In cash market trading, ethanol in New York fell 0.5 cent to $2.495 a gallon and on the West Coast the additive slipped 1.5 cents, or 0.6 percent, to $2.52, according to data compiled by Bloomberg.
Ethanol in the U.S. Gulf added 0.5 cent to $2.46 a gallon and in Chicago the biofuel lost 0.5 cent to $2.395.
Gasoline for January delivery gained 0.05 cent to settle at $2.5974. The contract covers reformulated gasoline, made to be blended with ethanol before delivery to filling stations.
Corn for March delivery tumbled 14.25 cents, or 1.9 percent, to $7.3725 a bushel in Chicago. One bushel makes at least 2.75 gallons of ethanol.
An Energy Department report released Dec. 5 showed ethanol stockpiles in the week ended Nov. 30 surged 5.4 percent to 19.3 million barrels, the highest since July 27, while production climbed 4 percent to 835,000 barrels a day, the biggest weekly gain since Oct. 14, 2011, and the highest level since June 29.
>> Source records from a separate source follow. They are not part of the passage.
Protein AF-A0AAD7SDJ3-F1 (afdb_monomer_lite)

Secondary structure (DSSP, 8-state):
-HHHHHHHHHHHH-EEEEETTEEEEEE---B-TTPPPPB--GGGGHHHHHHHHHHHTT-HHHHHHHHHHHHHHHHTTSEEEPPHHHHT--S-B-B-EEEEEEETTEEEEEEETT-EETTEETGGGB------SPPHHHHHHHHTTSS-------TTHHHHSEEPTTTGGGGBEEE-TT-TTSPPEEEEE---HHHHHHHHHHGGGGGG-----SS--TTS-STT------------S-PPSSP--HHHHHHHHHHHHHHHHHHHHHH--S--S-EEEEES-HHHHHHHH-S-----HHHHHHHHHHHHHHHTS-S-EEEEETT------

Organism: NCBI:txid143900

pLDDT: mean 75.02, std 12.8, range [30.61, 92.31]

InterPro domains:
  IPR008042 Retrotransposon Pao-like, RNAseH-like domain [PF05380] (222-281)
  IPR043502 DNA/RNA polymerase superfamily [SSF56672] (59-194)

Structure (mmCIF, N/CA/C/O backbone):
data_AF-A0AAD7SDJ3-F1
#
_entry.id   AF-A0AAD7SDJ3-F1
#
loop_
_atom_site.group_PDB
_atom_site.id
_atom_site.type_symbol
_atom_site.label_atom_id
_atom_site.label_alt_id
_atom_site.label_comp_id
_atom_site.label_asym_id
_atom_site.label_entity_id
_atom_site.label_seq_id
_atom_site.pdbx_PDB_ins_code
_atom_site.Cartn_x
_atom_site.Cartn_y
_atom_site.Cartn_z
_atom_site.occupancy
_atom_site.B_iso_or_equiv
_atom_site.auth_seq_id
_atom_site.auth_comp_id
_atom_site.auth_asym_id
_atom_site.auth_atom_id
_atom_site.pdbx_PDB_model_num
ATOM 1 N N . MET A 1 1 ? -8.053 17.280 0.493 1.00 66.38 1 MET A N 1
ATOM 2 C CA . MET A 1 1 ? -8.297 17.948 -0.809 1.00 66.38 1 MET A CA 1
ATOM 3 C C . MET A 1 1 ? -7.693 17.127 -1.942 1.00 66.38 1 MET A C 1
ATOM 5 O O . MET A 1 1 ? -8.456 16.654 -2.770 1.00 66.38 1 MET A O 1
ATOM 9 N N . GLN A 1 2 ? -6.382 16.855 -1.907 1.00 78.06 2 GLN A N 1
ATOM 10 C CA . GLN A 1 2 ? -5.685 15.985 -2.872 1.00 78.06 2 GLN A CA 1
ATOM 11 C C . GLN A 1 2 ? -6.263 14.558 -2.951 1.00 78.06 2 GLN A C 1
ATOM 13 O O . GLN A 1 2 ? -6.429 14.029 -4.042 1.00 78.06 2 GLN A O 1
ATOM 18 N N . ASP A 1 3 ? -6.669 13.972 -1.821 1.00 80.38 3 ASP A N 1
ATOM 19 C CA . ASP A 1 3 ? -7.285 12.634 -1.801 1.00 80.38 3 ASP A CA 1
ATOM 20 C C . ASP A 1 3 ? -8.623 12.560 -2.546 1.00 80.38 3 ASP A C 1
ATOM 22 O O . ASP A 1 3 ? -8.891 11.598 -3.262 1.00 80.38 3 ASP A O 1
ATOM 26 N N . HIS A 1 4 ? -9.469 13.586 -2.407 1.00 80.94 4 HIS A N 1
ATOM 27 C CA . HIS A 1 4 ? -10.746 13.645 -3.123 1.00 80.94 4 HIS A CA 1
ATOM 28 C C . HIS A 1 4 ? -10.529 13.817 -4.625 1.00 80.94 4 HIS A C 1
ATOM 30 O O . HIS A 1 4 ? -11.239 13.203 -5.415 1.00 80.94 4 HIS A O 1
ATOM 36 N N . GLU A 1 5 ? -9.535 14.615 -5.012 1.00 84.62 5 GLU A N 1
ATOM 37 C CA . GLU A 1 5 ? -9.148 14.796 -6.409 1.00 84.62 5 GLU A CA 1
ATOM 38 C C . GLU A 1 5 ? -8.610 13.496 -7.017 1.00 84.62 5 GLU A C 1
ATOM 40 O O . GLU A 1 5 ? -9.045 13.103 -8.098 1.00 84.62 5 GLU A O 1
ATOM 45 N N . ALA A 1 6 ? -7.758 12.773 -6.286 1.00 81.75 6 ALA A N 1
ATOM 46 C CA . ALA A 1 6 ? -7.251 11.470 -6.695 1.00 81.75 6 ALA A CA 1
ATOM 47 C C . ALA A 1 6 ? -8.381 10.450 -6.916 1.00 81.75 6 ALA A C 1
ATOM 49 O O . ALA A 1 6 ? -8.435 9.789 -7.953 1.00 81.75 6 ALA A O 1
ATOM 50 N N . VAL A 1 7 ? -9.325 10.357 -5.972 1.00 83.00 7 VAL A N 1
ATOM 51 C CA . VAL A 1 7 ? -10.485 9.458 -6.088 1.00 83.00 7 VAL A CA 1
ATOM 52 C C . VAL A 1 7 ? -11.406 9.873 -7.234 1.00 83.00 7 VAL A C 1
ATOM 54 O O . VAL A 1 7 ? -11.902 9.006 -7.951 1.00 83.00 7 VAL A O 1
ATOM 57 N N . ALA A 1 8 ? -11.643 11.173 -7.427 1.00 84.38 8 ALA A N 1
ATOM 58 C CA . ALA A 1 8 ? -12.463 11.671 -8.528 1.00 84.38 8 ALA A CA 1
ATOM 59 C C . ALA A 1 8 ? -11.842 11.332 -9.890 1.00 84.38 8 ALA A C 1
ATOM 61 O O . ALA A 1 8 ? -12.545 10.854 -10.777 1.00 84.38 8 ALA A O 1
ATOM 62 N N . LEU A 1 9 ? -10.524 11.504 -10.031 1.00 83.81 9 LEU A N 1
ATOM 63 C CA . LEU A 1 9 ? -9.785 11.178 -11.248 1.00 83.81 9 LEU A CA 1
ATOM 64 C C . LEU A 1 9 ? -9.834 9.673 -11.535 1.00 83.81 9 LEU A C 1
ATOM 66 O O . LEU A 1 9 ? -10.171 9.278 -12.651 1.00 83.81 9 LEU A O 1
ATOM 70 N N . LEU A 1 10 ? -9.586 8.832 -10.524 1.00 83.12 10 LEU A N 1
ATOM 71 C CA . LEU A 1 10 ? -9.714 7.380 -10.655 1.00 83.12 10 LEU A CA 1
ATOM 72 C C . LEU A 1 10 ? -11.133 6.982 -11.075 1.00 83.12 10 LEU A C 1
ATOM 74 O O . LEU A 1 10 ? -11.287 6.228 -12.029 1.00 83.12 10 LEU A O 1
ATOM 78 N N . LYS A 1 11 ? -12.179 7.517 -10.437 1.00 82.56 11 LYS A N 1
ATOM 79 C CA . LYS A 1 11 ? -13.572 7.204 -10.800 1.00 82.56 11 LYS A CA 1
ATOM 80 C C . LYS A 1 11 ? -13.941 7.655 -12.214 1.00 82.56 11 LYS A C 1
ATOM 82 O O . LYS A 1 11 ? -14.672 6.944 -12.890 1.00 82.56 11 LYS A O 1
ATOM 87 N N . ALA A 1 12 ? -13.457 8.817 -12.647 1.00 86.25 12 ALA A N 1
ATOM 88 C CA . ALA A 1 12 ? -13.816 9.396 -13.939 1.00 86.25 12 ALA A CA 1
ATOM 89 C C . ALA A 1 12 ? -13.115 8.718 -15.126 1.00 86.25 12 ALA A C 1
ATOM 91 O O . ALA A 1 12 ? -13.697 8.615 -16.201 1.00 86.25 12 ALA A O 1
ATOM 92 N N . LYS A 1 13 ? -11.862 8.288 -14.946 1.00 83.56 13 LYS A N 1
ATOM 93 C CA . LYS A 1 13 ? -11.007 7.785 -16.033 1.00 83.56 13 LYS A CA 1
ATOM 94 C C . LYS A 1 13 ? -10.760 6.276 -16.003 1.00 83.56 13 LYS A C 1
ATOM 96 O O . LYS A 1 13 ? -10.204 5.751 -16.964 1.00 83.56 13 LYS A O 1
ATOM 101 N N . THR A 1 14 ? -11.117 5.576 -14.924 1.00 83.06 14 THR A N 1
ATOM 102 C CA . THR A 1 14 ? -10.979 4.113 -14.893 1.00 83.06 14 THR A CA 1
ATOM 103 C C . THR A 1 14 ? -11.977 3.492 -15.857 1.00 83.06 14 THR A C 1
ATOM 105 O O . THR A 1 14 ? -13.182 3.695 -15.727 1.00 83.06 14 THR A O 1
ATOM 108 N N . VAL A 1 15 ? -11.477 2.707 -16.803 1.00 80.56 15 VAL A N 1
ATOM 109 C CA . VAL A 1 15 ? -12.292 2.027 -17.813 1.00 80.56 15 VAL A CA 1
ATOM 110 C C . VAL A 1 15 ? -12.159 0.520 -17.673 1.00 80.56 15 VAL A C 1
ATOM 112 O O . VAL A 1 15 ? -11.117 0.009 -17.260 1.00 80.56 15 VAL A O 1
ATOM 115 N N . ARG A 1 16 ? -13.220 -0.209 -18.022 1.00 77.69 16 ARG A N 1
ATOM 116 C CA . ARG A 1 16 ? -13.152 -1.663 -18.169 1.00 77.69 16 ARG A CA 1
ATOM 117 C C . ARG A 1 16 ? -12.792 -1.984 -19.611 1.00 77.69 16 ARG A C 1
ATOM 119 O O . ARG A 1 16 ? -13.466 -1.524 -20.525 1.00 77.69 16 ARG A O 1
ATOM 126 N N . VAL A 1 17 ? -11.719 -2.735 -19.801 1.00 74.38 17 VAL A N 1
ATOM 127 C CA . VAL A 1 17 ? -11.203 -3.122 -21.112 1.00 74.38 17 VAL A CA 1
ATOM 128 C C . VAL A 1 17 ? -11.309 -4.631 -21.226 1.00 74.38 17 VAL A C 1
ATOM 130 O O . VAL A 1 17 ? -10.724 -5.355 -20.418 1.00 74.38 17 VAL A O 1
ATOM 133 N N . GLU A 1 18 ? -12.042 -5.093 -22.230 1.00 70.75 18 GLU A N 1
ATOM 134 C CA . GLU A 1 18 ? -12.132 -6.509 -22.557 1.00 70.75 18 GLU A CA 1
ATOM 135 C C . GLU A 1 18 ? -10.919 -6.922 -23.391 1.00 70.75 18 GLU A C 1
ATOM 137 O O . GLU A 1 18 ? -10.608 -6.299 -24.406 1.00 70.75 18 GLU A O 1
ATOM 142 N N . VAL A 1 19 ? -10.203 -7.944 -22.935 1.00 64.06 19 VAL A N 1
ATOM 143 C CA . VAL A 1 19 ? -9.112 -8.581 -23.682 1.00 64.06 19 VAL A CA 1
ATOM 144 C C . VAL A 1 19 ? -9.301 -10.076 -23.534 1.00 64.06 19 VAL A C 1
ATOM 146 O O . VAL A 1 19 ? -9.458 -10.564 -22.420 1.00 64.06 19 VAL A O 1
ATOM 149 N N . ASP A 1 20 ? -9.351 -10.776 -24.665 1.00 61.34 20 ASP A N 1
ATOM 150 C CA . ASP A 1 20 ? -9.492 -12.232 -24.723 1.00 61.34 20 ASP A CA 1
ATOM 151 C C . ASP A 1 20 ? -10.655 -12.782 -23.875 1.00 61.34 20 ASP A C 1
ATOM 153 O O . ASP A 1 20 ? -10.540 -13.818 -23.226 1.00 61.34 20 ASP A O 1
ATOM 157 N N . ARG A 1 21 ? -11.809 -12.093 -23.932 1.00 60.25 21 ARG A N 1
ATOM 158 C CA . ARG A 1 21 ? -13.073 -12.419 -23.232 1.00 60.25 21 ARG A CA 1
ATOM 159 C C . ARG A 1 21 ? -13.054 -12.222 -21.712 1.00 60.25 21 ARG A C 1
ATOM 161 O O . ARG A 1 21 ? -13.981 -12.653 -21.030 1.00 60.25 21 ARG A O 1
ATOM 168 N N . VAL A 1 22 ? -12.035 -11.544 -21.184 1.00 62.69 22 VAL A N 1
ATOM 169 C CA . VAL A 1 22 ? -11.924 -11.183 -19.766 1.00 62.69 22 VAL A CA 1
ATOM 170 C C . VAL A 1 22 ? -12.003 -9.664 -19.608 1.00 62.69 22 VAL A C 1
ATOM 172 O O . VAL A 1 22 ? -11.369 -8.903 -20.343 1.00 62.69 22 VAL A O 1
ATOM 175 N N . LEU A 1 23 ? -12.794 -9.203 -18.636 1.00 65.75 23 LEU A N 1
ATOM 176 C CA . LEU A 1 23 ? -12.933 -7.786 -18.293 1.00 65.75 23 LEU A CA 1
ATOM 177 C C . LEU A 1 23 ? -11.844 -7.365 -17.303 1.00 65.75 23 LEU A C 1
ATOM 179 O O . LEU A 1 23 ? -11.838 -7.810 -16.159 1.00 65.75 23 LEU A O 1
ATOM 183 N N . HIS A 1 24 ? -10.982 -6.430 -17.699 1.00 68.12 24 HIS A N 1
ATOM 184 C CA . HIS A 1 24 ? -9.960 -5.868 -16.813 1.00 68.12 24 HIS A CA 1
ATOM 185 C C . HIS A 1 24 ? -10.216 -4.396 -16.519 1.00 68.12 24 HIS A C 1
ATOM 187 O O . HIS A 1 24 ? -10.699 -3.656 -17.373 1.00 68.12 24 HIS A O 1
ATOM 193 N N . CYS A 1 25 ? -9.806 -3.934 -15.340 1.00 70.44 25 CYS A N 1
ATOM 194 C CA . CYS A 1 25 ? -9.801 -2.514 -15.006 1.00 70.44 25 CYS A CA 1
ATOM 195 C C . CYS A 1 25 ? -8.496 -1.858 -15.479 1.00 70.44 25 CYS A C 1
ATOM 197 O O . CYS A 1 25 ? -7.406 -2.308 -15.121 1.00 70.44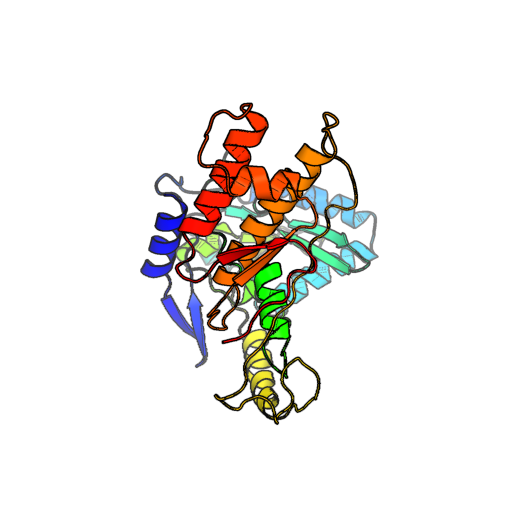 25 CYS A O 1
ATOM 199 N N . ALA A 1 26 ? -8.614 -0.776 -16.248 1.00 77.50 26 ALA A N 1
ATOM 200 C CA . ALA A 1 26 ? -7.512 0.105 -16.604 1.00 77.50 26 ALA A CA 1
ATOM 201 C C . ALA A 1 26 ? -7.663 1.447 -15.905 1.00 77.50 26 ALA A C 1
ATOM 203 O O . ALA A 1 26 ? -8.670 2.132 -16.072 1.00 77.50 26 ALA A O 1
ATOM 204 N N . THR A 1 27 ? -6.655 1.806 -15.121 1.00 79.69 27 THR A N 1
ATOM 205 C CA . THR A 1 27 ? -6.614 3.022 -14.318 1.00 79.69 27 THR A CA 1
ATOM 206 C C . THR A 1 27 ? -5.587 3.996 -14.889 1.00 79.69 27 THR A C 1
ATOM 208 O O . THR A 1 27 ? -4.524 3.563 -15.347 1.00 79.69 27 THR A O 1
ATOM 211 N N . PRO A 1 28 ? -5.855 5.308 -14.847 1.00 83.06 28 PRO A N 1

“If you look at the inventory numbers, I was surprised production jumped so much,” Ward said. “Why would you be producing more at the worst losses of the year? I was a little discouraged by the production numbers.”
Based on March contracts for corn and ethanol, producers are losing 30 cents on each gallon of the fuel made, down from 32 cents yesterday, excluding the revenue that can be pocketed from the sale of dried distillers’ grains, a byproduct of ethanol production that can be fed to livestock, according to data collected by Bloomberg.
Taking the profit from the dried distillers’ grains into account, ethanol mills are losing about 17 cents on each gallon, Ward estimated.